Join us next month to see how all of these changes have worked out for Todd’s family, as well as other issues they still plan to address in order to improve the house even more!

Got questions for Todd? Feel free to reach out! 

Todd Collins 720.287.4290

9 thoughts on “Collins-Ruddy Residence Part I”

  1. Front ugly should have been cured first particularly if you spent $ on new windows.

    The bedroom windows are poorly proportioned and the main level picture windows are not as bad but still bad.
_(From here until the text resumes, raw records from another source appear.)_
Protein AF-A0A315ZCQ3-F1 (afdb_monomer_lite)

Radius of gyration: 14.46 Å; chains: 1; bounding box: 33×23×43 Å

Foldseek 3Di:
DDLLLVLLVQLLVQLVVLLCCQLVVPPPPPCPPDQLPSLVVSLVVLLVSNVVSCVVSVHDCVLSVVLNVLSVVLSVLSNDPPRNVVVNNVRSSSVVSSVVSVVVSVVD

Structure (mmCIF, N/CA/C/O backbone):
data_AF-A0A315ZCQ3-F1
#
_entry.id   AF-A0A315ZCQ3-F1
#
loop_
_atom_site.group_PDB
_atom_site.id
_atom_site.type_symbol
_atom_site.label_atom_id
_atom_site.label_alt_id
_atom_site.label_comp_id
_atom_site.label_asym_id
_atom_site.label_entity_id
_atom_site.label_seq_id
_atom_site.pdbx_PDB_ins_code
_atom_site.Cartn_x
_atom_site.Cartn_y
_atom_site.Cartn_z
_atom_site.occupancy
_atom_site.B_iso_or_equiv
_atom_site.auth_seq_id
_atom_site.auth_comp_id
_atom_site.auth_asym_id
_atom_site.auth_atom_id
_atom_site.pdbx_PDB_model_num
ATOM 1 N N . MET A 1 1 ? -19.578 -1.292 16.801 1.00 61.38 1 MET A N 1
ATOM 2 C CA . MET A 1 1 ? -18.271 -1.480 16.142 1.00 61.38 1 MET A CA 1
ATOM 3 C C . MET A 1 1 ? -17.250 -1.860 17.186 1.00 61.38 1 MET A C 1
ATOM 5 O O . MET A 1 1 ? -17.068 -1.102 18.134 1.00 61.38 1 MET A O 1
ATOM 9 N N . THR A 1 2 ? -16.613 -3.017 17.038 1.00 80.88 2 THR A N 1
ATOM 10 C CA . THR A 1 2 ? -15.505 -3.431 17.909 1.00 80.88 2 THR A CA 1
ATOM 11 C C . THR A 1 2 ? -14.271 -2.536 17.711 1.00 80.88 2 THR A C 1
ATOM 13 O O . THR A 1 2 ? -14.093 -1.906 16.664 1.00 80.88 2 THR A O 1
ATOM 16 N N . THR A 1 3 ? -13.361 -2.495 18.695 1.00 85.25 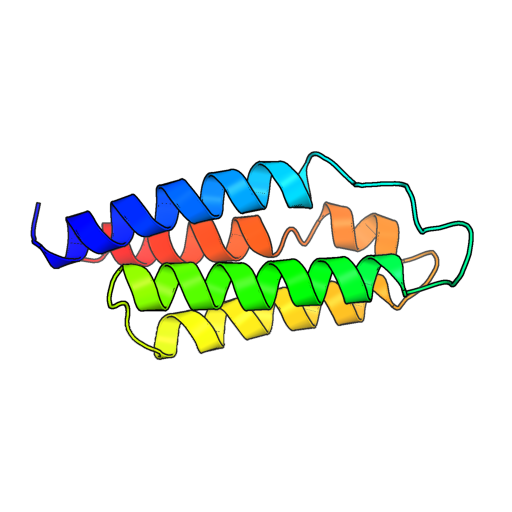3 THR A N 1
ATOM 17 C CA . THR A 1 3 ? -12.073 -1.779 18.577 1.00 85.25 3 THR A CA 1
ATOM 18 C C . THR A 1 3 ? -11.260 -2.257 17.364 1.00 85.25 3 THR A C 1
ATOM 20 O O . THR A 1 3 ? -10.518 -1.481 16.762 1.00 85.25 3 THR A O 1
ATOM 23 N N . LYS A 1 4 ? -11.418 -3.530 16.971 1.00 84.69 4 LYS A N 1
ATOM 24 C CA . LYS A 1 4 ? -10.812 -4.121 15.770 1.00 84.69 4 LYS A CA 1
ATOM 25 C C . LYS A 1 4 ? -11.427 -3.548 14.487 1.00 84.69 4 LYS A C 1
ATOM 27 O O . LYS A 1 4 ? -10.681 -3.074 13.633 1.00 84.69 4 LYS A O 1
ATOM 32 N N . GLU A 1 5 ? -12.755 -3.519 14.366 1.00 87.56 5 GLU A N 1
ATOM 33 C CA . GLU A 1 5 ? -13.446 -2.930 13.205 1.00 87.56 5 GLU A CA 1
ATOM 34 C C . GLU A 1 5 ? -13.088 -1.454 13.000 1.00 87.56 5 GLU A C 1
ATOM 36 O O . GLU A 1 5 ? -12.867 -1.021 11.871 1.00 87.56 5 GLU A O 1
ATOM 41 N N . GLN A 1 6 ? -12.989 -0.672 14.080 1.00 90.44 6 GLN A N 1
ATOM 42 C CA . GLN A 1 6 ? -12.626 0.748 13.994 1.00 90.44 6 GLN A CA 1
ATOM 43 C C . GLN A 1 6 ? -11.203 0.957 13.453 1.00 90.44 6 GLN A C 1
ATOM 45 O O . GLN A 1 6 ? -10.984 1.838 12.613 1.00 90.44 6 GLN A O 1
ATOM 50 N N . LYS A 1 7 ? -10.246 0.127 13.892 1.00 91.62 7 LYS A N 1
ATOM 51 C CA . LYS A 1 7 ? -8.869 0.111 13.372 1.00 91.62 7 LYS A CA 1
ATOM 52 C C . LYS A 1 7 ? -8.840 -0.253 11.888 1.00 91.62 7 LYS A C 1
ATOM 54 O O . LYS A 1 7 ? -8.211 0.453 11.103 1.00 91.62 7 LYS A O 1
ATOM 59 N N . ILE A 1 8 ? -9.571 -1.299 11.488 1.00 92.44 8 ILE A N 1
ATOM 60 C CA . ILE A 1 8 ? -9.657 -1.731 10.084 1.00 92.44 8 ILE A CA 1
ATOM 61 C C . ILE A 1 8 ? -10.278 -0.629 9.220 1.00 92.44 8 ILE A C 1
ATOM 63 O O . ILE A 1 8 ? -9.689 -0.242 8.217 1.00 92.44 8 ILE A O 1
ATOM 67 N N . LYS A 1 9 ? -11.407 -0.049 9.636 1.00 93.25 9 LYS A N 1
ATOM 68 C CA . LYS A 1 9 ? -12.079 1.040 8.911 1.00 93.25 9 LYS A CA 1
ATOM 69 C C . LYS A 1 9 ? -11.180 2.268 8.729 1.00 93.25 9 LYS A C 1
ATOM 71 O O . LYS A 1 9 ? -11.197 2.898 7.672 1.00 93.25 9 LYS A O 1
ATOM 76 N N . SER A 1 10 ? -10.383 2.609 9.741 1.00 94.94 10 SER A N 1
ATOM 77 C CA . SER A 1 10 ? -9.444 3.736 9.667 1.00 94.94 10 SER A CA 1
ATOM 78 C C . SER A 1 10 ? -8.281 3.448 8.715 1.00 94.94 10 SER A C 1
ATOM 80 O O . SER A 1 10 ? -7.939 4.302 7.899 1.00 94.94 10 SER A O 1
ATOM 82 N N . ALA A 1 11 ? -7.732 2.230 8.758 1.00 94.44 11 ALA A N 1
ATOM 83 C CA . ALA A 1 11 ? -6.711 1.784 7.815 1.00 94.44 11 ALA A CA 1
ATOM 84 C C . ALA A 1 11 ? -7.233 1.764 6.371 1.00 94.44 11 ALA A C 1
ATOM 86 O O . ALA A 1 11 ? -6.568 2.292 5.484 1.00 94.44 11 ALA A O 1
ATOM 87 N N . VAL A 1 12 ? -8.445 1.242 6.147 1.00 95.44 12 VAL A N 1
ATOM 88 C CA . VAL A 1 12 ? -9.123 1.252 4.840 1.00 95.44 12 VAL A CA 1
ATOM 89 C C . VAL A 1 12 ? -9.196 2.670 4.286 1.00 95.44 12 VAL A C 1
ATOM 91 O O . VAL A 1 12 ? -8.786 2.890 3.156 1.00 95.44 12 VAL A O 1
ATOM 94 N N . LYS A 1 13 ? -9.628 3.651 5.086 1.00 95.81 13 LYS A N 1
ATOM 95 C CA . LYS A 1 13 ? -9.741 5.048 4.638 1.00 95.81 13 LYS A CA 1
ATOM 96 C C . LYS A 1 13 ? -8.394 5.664 4.235 1.00 95.81 13 LYS A C 1
ATOM 98 O O . LYS A 1 13 ? -8.350 6.508 3.343 1.00 95.81 13 LYS A O 1
ATOM 103 N N . GLU A 1 14 ? -7.299 5.299 4.902 1.00 95.62 14 GLU A N 1
ATOM 104 C CA . GLU A 1 14 ? -5.950 5.758 4.532 1.00 95.62 14 GLU A CA 1
ATOM 105 C C . GLU A 1 14 ? -5.446 5.061 3.261 1.00 95.62 14 GLU A C 1
ATOM 107 O O . GLU A 1 14 ? -4.953 5.734 2.356 1.00 95.62 14 GLU A O 1
ATOM 112 N N . LEU A 1 15 ? -5.640 3.744 3.143 1.00 95.12 15 LEU A N 1
ATOM 113 C CA . LEU A 1 15 ? -5.262 2.994 1.941 1.00 95.12 15 LEU A CA 1
ATOM 114 C C . LEU A 1 15 ? -6.127 3.350 0.726 1.00 95.12 15 LEU A C 1
ATOM 116 O O . LEU A 1 15 ? -5.626 3.332 -0.386 1.00 95.12 15 LEU A O 1
ATOM 120 N N . GLU A 1 16 ? -7.387 3.744 0.910 1.00 95.00 16 GLU A N 1
ATOM 121 C CA . GLU A 1 16 ? -8.239 4.268 -0.166 1.00 95.00 16 GLU A CA 1
ATOM 122 C C . GLU A 1 16 ? -7.688 5.567 -0.747 1.00 95.00 16 GLU A C 1
ATOM 124 O O . GLU A 1 16 ? -7.737 5.771 -1.958 1.00 95.00 16 GLU A O 1
ATOM 129 N N . LYS A 1 17 ? -7.148 6.447 0.104 1.00 93.50 17 LYS A N 1
ATOM 130 C CA . LYS A 1 17 ? -6.499 7.676 -0.364 1.00 93.50 17 LYS A CA 1
ATOM 131 C C . LYS A 1 17 ? -5.243 7.359 -1.162 1.00 93.50 17 LYS A C 1
ATOM 133 O O . LYS A 1 17 ? -5.049 7.978 -2.203 1.00 93.50 17 LYS A O 1
ATOM 138 N N . LEU A 1 18 ? -4.433 6.410 -0.685 1.00 91.94 18 LEU A N 1
ATOM 139 C CA . LEU A 1 18 ? -3.263 5.922 -1.414 1.00 91.94 18 LEU A CA 1
ATOM 140 C C . LEU A 1 18 ? -3.679 5.337 -2.765 1.00 91.94 18 LEU A C 1
ATOM 142 O O . LEU A 1 18 ? -3.177 5.775 -3.786 1.00 91.94 18 LEU A O 1
ATOM 146 N N . ALA A 1 19 ? -4.638 4.411 -2.771 1.00 91.81 19 ALA A N 1
ATOM 147 C CA . ALA A 1 19 ? -5.113 3.749 -3.979 1.00 91.81 19 ALA A CA 1
ATOM 148 C C . ALA A 1 19 ? -5.671 4.744 -4.996 1.00 91.81 19 ALA A C 1
ATOM 150 O O . ALA A 1 19 ? -5.378 4.638 -6.177 1.00 91.81 19 ALA A O 1
ATOM 151 N N . LYS A 1 20 ? -6.416 5.759 -4.544 1.00 89.94 20 LYS A N 1
ATOM 152 C CA . LYS A 1 20 ? -6.879 6.832 -5.427 1.00 89.94 20 LYS A CA 1
ATOM 153 C C . LYS A 1 20 ? -5.704 7.616 -6.019 1.00 89.94 20 LYS A C 1
ATOM 155 O O . LYS A 1 20 ? -5.708 7.905 -7.205 1.00 89.94 20 LYS A O 1
ATOM 160 N N . TRP A 1 21 ? -4.709 7.969 -5.208 1.00 87.19 21 TRP A N 1
ATOM 161 C CA . TRP A 1 21 ? -3.535 8.714 -5.673 1.00 87.19 21 TRP A CA 1
ATOM 162 C C . TRP A 1 21 ? -2.607 7.910 -6.575 1.00 87.19 21 TRP A C 1
ATOM 164 O O . TRP A 1 21 ? -1.962 8.503 -7.419 1.00 87.19 21 TRP A O 1
ATOM 174 N N . MET A 1 22 ? -2.516 6.600 -6.387 1.00 85.81 22 MET A N 1
ATOM 175 C CA . MET A 1 22 ? -1.553 5.770 -7.103 1.00 85.81 22 MET A CA 1
ATOM 176 C C . MET A 1 22 ? -2.155 5.076 -8.320 1.00 85.81 22 MET A C 1
ATOM 178 O O . MET A 1 22 ? -1.523 5.057 -9.365 1.00 85.81 22 MET A O 1
ATOM 182 N N . ASP A 1 23 ? -3.383 4.566 -8.207 1.00 83.12 23 ASP A N 1
ATOM 183 C CA . ASP A 1 23 ? -4.012 3.773 -9.269 1.00 83.12 23 ASP A CA 1
ATOM 184 C C . ASP A 1 23 ? -4.899 4.623 -10.206 1.00 83.12 23 ASP A C 1
ATOM 186 O O . ASP A 1 23 ? -5.381 4.111 -11.221 1.00 83.12 23 ASP A O 1
ATOM 190 N N . ASP A 1 24 ? -5.212 5.878 -9.844 1.00 78.62 24 ASP A N 1
ATOM 191 C CA . ASP A 1 24 ? -5.998 6.792 -10.697 1.00 78.62 24 ASP A CA 1
ATOM 192 C C . ASP A 1 24 ? -5.185 8.006 -11.168 1.00 78.62 24 ASP A C 1
ATOM 194 O O . ASP A 1 24 ? -5.339 8.436 -12.311 1.00 78.62 24 ASP A O 1
ATOM 198 N N . TYR A 1 25 ? -4.320 8.558 -10.310 1.00 65.38 25 TYR A N 1
ATOM 199 C CA . TYR A 1 25 ? -3.380 9.612 -10.695 1.00 65.38 25 TYR A CA 1
ATOM 200 C C . TYR A 1 25 ? -2.036 8.970 -11.039 1.00 65.38 25 TYR A C 1
ATOM 202 O O . TYR A 1 25 ? -1.114 8.959 -10.230 1.00 65.38 25 TYR A O 1
ATOM 210 N N . HIS A 1 26 ? -1.933 8.419 -12.248 1.00 61.12 26 HIS A N 1
ATOM 211 C CA . HIS A 1 26 ? -0.652 7.987 -12.800 1.00 61.12 26 HIS A CA 1
ATOM 212 C C . HIS A 1 26 ? 0.309 9.187 -12.743 1.00 61.12 26 HIS A C 1
ATOM 214 O O . HIS A 1 26 ? 0.102 10.187 -13.435 1.00 61.12 26 HIS A O 1
ATOM 220 N N . PHE A 1 27 ? 1.316 9.144 -11.864 1.00 56.53 27 PHE A N 1
ATOM 221 C CA . PHE A 1 27 ? 2.409 10.116 -11.869 1.00 56.53 27 PHE A CA 1
ATOM 222 C C . PHE A 1 27 ? 3.270 9.825 -13.095 1.00 56.53 27 PHE A C 1
ATOM 224 O O . PHE A 1 27 ? 4.310 9.176 -13.019 1.00 56.53 27 PHE A O 1
ATOM 231 N N . ASP A 1 28 ? 2.798 10.298 -14.238 1.00 55.25 28 ASP A N 1
ATOM 232 C CA . ASP A 1 28 ? 3.383 10.060 -15.548 1.00 55.25 28 ASP A CA 1
ATOM 233 C C . ASP A 1 28 ? 4.602 10.973 -15.779 1.00 55.25 28 ASP A C 1
ATOM 235 O O . ASP A 1 28 ? 4.642 11.812 -16.675 1.00 55.25 28 ASP A O 1
ATOM 239 N N . VAL A 1 29 ? 5.577 10.910 -14.865 1.00 50.12 29 VAL A N 1
ATOM 240 C CA . VAL A 1 29 ? 6.721 11.842 -14.834 1.00 50.12 29 VAL A CA 1
ATOM 241 C C . VAL A 1 29 ? 8.068 11.121 -14.972 1.00 50.12 29 VAL A C 1
ATOM 243 O O . VAL A 1 29 ? 9.091 11.772 -15.160 1.00 50.12 29 VAL A O 1
ATOM 246 N N . ILE A 1 30 ? 8.115 9.782 -14.950 1.00 53.19 30 ILE A N 1
ATOM 247 C CA . ILE A 1 30 ? 9.392 9.029 -14.980 1.00 53.19 30 ILE A CA 1
ATOM 248 C C . ILE A 1 30 ? 9.434 7.967 -16.097 1.00 53.19 30 ILE A C 1
ATOM 250 O O . ILE A 1 30 ? 10.352 7.159 -16.152 1.00 53.19 30 ILE A O 1
ATOM 254 N N . ILE A 1 31 ? 8.502 7.979 -17.054 1.00 52.88 31 ILE A N 1
ATOM 255 C CA . ILE A 1 31 ? 8.554 7.046 -18.198 1.00 52.88 31 ILE A CA 1
ATOM 256 C C . ILE A 1 31 ? 9.684 7.418 -19.188 1.00 52.88 31 ILE A C 1
ATOM 258 O O . ILE A 1 31 ? 10.197 6.565 -19.906 1.00 52.88 31 ILE A O 1
ATOM 262 N N . GLY A 1 32 ? 10.157 8.671 -19.182 1.00 52.91 32 GLY A N 1
ATOM 263 C CA . GLY A 1 32 ? 11.142 9.157 -20.159 1.00 52.91 32 GLY A CA 1
ATOM 264 C C . GLY A 1 32 ? 12.628 8.952 -19.826 1.00 52.91 32 GLY A C 1
ATOM 265 O O . GLY A 1 32 ? 13.448 9.092 -20.729 1.00 52.91 32 GLY A O 1
ATOM 266 N N . LEU A 1 33 ? 13.008 8.662 -18.571 1.00 58.94 33 LEU A N 1
ATOM 267 C CA . LEU A 1 33 ? 14.429 8.668 -18.168 1.00 58.94 33 LEU A CA 1
ATOM 268 C C . LEU A 1 33 ? 15.032 7.260 -18.038 1.00 58.94 33 LEU A C 1
ATOM 270 O O . LEU A 1 33 ? 16.172 7.058 -18.450 1.00 58.94 33 LEU A O 1
ATOM 274 N N . ILE A 1 34 ? 14.287 6.295 -17.475 1.00 67.62 34 ILE A N 1
ATOM 275 C CA . ILE A 1 34 ? 14.699 4.888 -17.313 1.00 67.62 34 ILE A CA 1
ATOM 276 C C . ILE A 1 34 ? 13.442 3.987 -17.301 1.00 67.62 34 ILE A C 1
ATOM 278 O O . ILE A 1 34 ? 12.643 4.10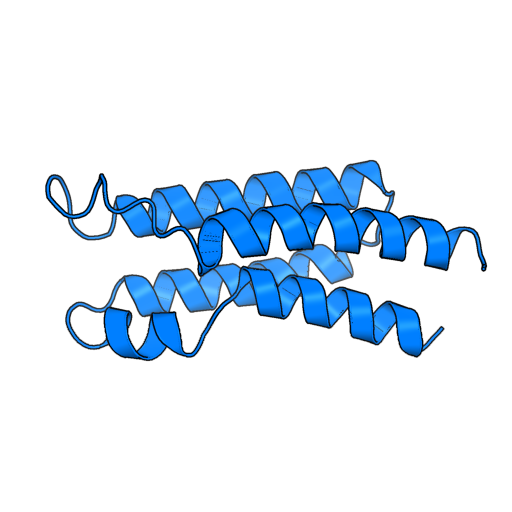1 -16.365 1.00 67.62 34 ILE A O 1
ATOM 282 N N . PRO A 1 35 ? 13.265 3.064 -18.268 1.00 68.19 35 PRO A N 1
ATOM 283 C CA . PRO A 1 35 ? 12.181 2.078 -18.239 1.00 68.19 35 PRO A CA 1
ATOM 284 C C . PRO A 1 35 ? 12.180 1.270 -16.928 1.00 68.19 35 PRO A C 1
ATOM 286 O O . PRO A 1 35 ? 13.225 0.779 -16.504 1.00 68.19 35 PRO A O 1
ATOM 289 N N . GLY A 1 36 ? 11.023 1.160 -16.267 1.00 71.94 36 GLY A N 1
ATOM 290 C CA . GLY A 1 36 ? 10.850 0.441 -14.995 1.00 71.94 36 GLY A CA 1
ATOM 291 C C . GLY A 1 36 ? 11.247 1.210 -13.723 1.00 71.94 36 GLY A C 1
ATOM 292 O O . GLY A 1 36 ? 10.952 0.757 -12.616 1.00 71.94 36 GLY A O 1
ATOM 293 N N . ALA A 1 37 ? 11.878 2.389 -13.827 1.00 80.75 37 ALA A N 1
ATOM 294 C CA . ALA A 1 37 ? 12.204 3.196 -12.644 1.00 80.75 37 ALA A CA 1
ATOM 295 C C . ALA A 1 37 ? 10.957 3.823 -11.998 1.00 80.75 37 ALA A C 1
ATOM 297 O O . ALA A 1 37 ? 10.880 3.903 -10.769 1.00 80.75 37 ALA A O 1
ATOM 298 N N . GLY A 1 38 ? 9.981 4.232 -12.817 1.00 78.88 38 GLY A N 1
ATOM 299 C CA . GLY A 1 38 ? 8.674 4.702 -12.349 1.00 78.88 38 GLY A CA 1
ATOM 300 C C . GLY A 1 38 ? 7.940 3.627 -11.549 1.00 78.88 38 GLY A C 1
ATOM 301 O O . GLY A 1 38 ? 7.575 3.864 -10.398 1.00 78.88 38 GLY A O 1
ATOM 302 N N . ASP A 1 39 ? 7.833 2.420 -12.104 1.00 79.69 39 ASP A N 1
ATOM 303 C CA . ASP A 1 39 ? 7.146 1.291 -11.465 1.00 79.69 39 ASP A CA 1
ATOM 304 C C . ASP A 1 39 ? 7.823 0.881 -10.160 1.00 79.69 39 ASP A C 1
ATOM 306 O O . ASP A 1 39 ? 7.159 0.628 -9.156 1.00 79.69 39 ASP A O 1
ATOM 310 N N . PHE A 1 40 ? 9.160 0.880 -10.129 1.00 86.31 40 PHE A N 1
ATOM 311 C CA . PHE A 1 40 ? 9.903 0.570 -8.912 1.00 86.31 40 PHE A CA 1
ATOM 312 C C . PHE A 1 40 ? 9.691 1.623 -7.815 1.00 86.31 40 PHE A C 1
ATOM 314 O O . PHE A 1 40 ? 9.503 1.276 -6.646 1.00 86.31 40 PHE A O 1
ATOM 321 N N . ALA A 1 41 ? 9.687 2.911 -8.173 1.00 87.38 41 ALA A N 1
ATOM 322 C CA . ALA A 1 41 ? 9.406 3.987 -7.227 1.00 87.38 41 ALA A CA 1
ATOM 323 C C . ALA A 1 41 ? 7.972 3.892 -6.680 1.00 87.38 41 ALA A C 1
ATOM 325 O O . ALA A 1 41 ? 7.778 3.951 -5.462 1.00 87.38 41 ALA A O 1
ATOM 326 N N . SER A 1 42 ? 6.987 3.674 -7.555 1.00 86.69 42 SER A N 1
ATOM 327 C CA . SER A 1 42 ? 5.591 3.439 -7.177 1.00 86.69 42 SER A CA 1
ATOM 328 C C . SER A 1 42 ? 5.470 2.238 -6.241 1.00 86.69 42 SER A C 1
ATOM 330 O O . SER A 1 42 ? 4.947 2.367 -5.134 1.00 86.69 42 SER A O 1
ATOM 332 N N . TYR A 1 43 ? 6.062 1.100 -6.600 1.00 91.06 43 TYR A N 1
ATOM 333 C CA . TYR A 1 43 ? 6.084 -0.095 -5.761 1.00 91.06 43 TYR A CA 1
ATOM 334 C C . TYR A 1 43 ? 6.625 0.194 -4.352 1.00 91.06 43 TYR A C 1
ATOM 336 O O . TYR A 1 43 ? 5.979 -0.136 -3.351 1.00 91.06 43 TYR A O 1
ATOM 344 N N . LEU A 1 44 ? 7.772 0.875 -4.241 1.00 92.94 44 LEU A N 1
ATOM 345 C CA . LEU A 1 44 ? 8.353 1.236 -2.945 1.00 92.94 44 LEU A CA 1
ATOM 346 C C . LEU A 1 44 ? 7.438 2.149 -2.123 1.00 92.94 44 LEU A C 1
ATOM 348 O O . LEU A 1 44 ? 7.266 1.919 -0.921 1.00 92.94 44 LEU A O 1
ATOM 352 N N . ILE A 1 45 ? 6.828 3.157 -2.750 1.00 92.56 45 ILE A N 1
ATOM 353 C CA . ILE A 1 45 ? 5.883 4.064 -2.086 1.00 92.56 45 ILE A CA 1
ATOM 354 C C . ILE A 1 45 ? 4.698 3.270 -1.528 1.00 92.56 45 ILE A C 1
ATOM 356 O O . ILE A 1 45 ? 4.384 3.401 -0.338 1.00 92.56 45 ILE A O 1
ATOM 360 N N . SER A 1 46 ? 4.092 2.399 -2.339 1.00 93.38 46 SER A N 1
ATOM 361 C CA . SER A 1 46 ? 2.981 1.542 -1.920 1.00 93.38 46 SER A CA 1
ATOM 362 C C . SER A 1 46 ? 3.352 0.648 -0.743 1.00 93.38 46 SER A C 1
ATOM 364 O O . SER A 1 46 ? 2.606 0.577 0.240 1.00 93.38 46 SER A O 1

    1. Thank you Mr. Caistor for your comments. Our goals were less focused on aesthetics and more on Energy Efficiency. That said, this is a work in progress thing. We have additional upgrades coming in the future that won’t necessarily address your comments on the windows, but they will address the dated exterior finish.

  2. Thanks Todd:
    Very informative journey.
    I am similarly struggling to fix top and bottom plate leakage on exterior walls in finished spaces on my existing 1993 home. Any suggestions on how to go about those improvements?

  3. Hi Todd,
    Can you post what your reductions in natural gas (and electricity) use were over the years of the incremental energy efficiency/conservation improvements? That can ring a bell with people when they see actual cost reduction. Up-front improvement costs can be daunting, but when you see results, that’s gratifying.

  4. Great article Todd – I myself has been on a journey of continued efficiency improvements since 2000 and have done most if not all that you have completed. Next step as you know if the HRV/ERV strategy that will work in my home. I will reach out to you again sometime this year to talk about it.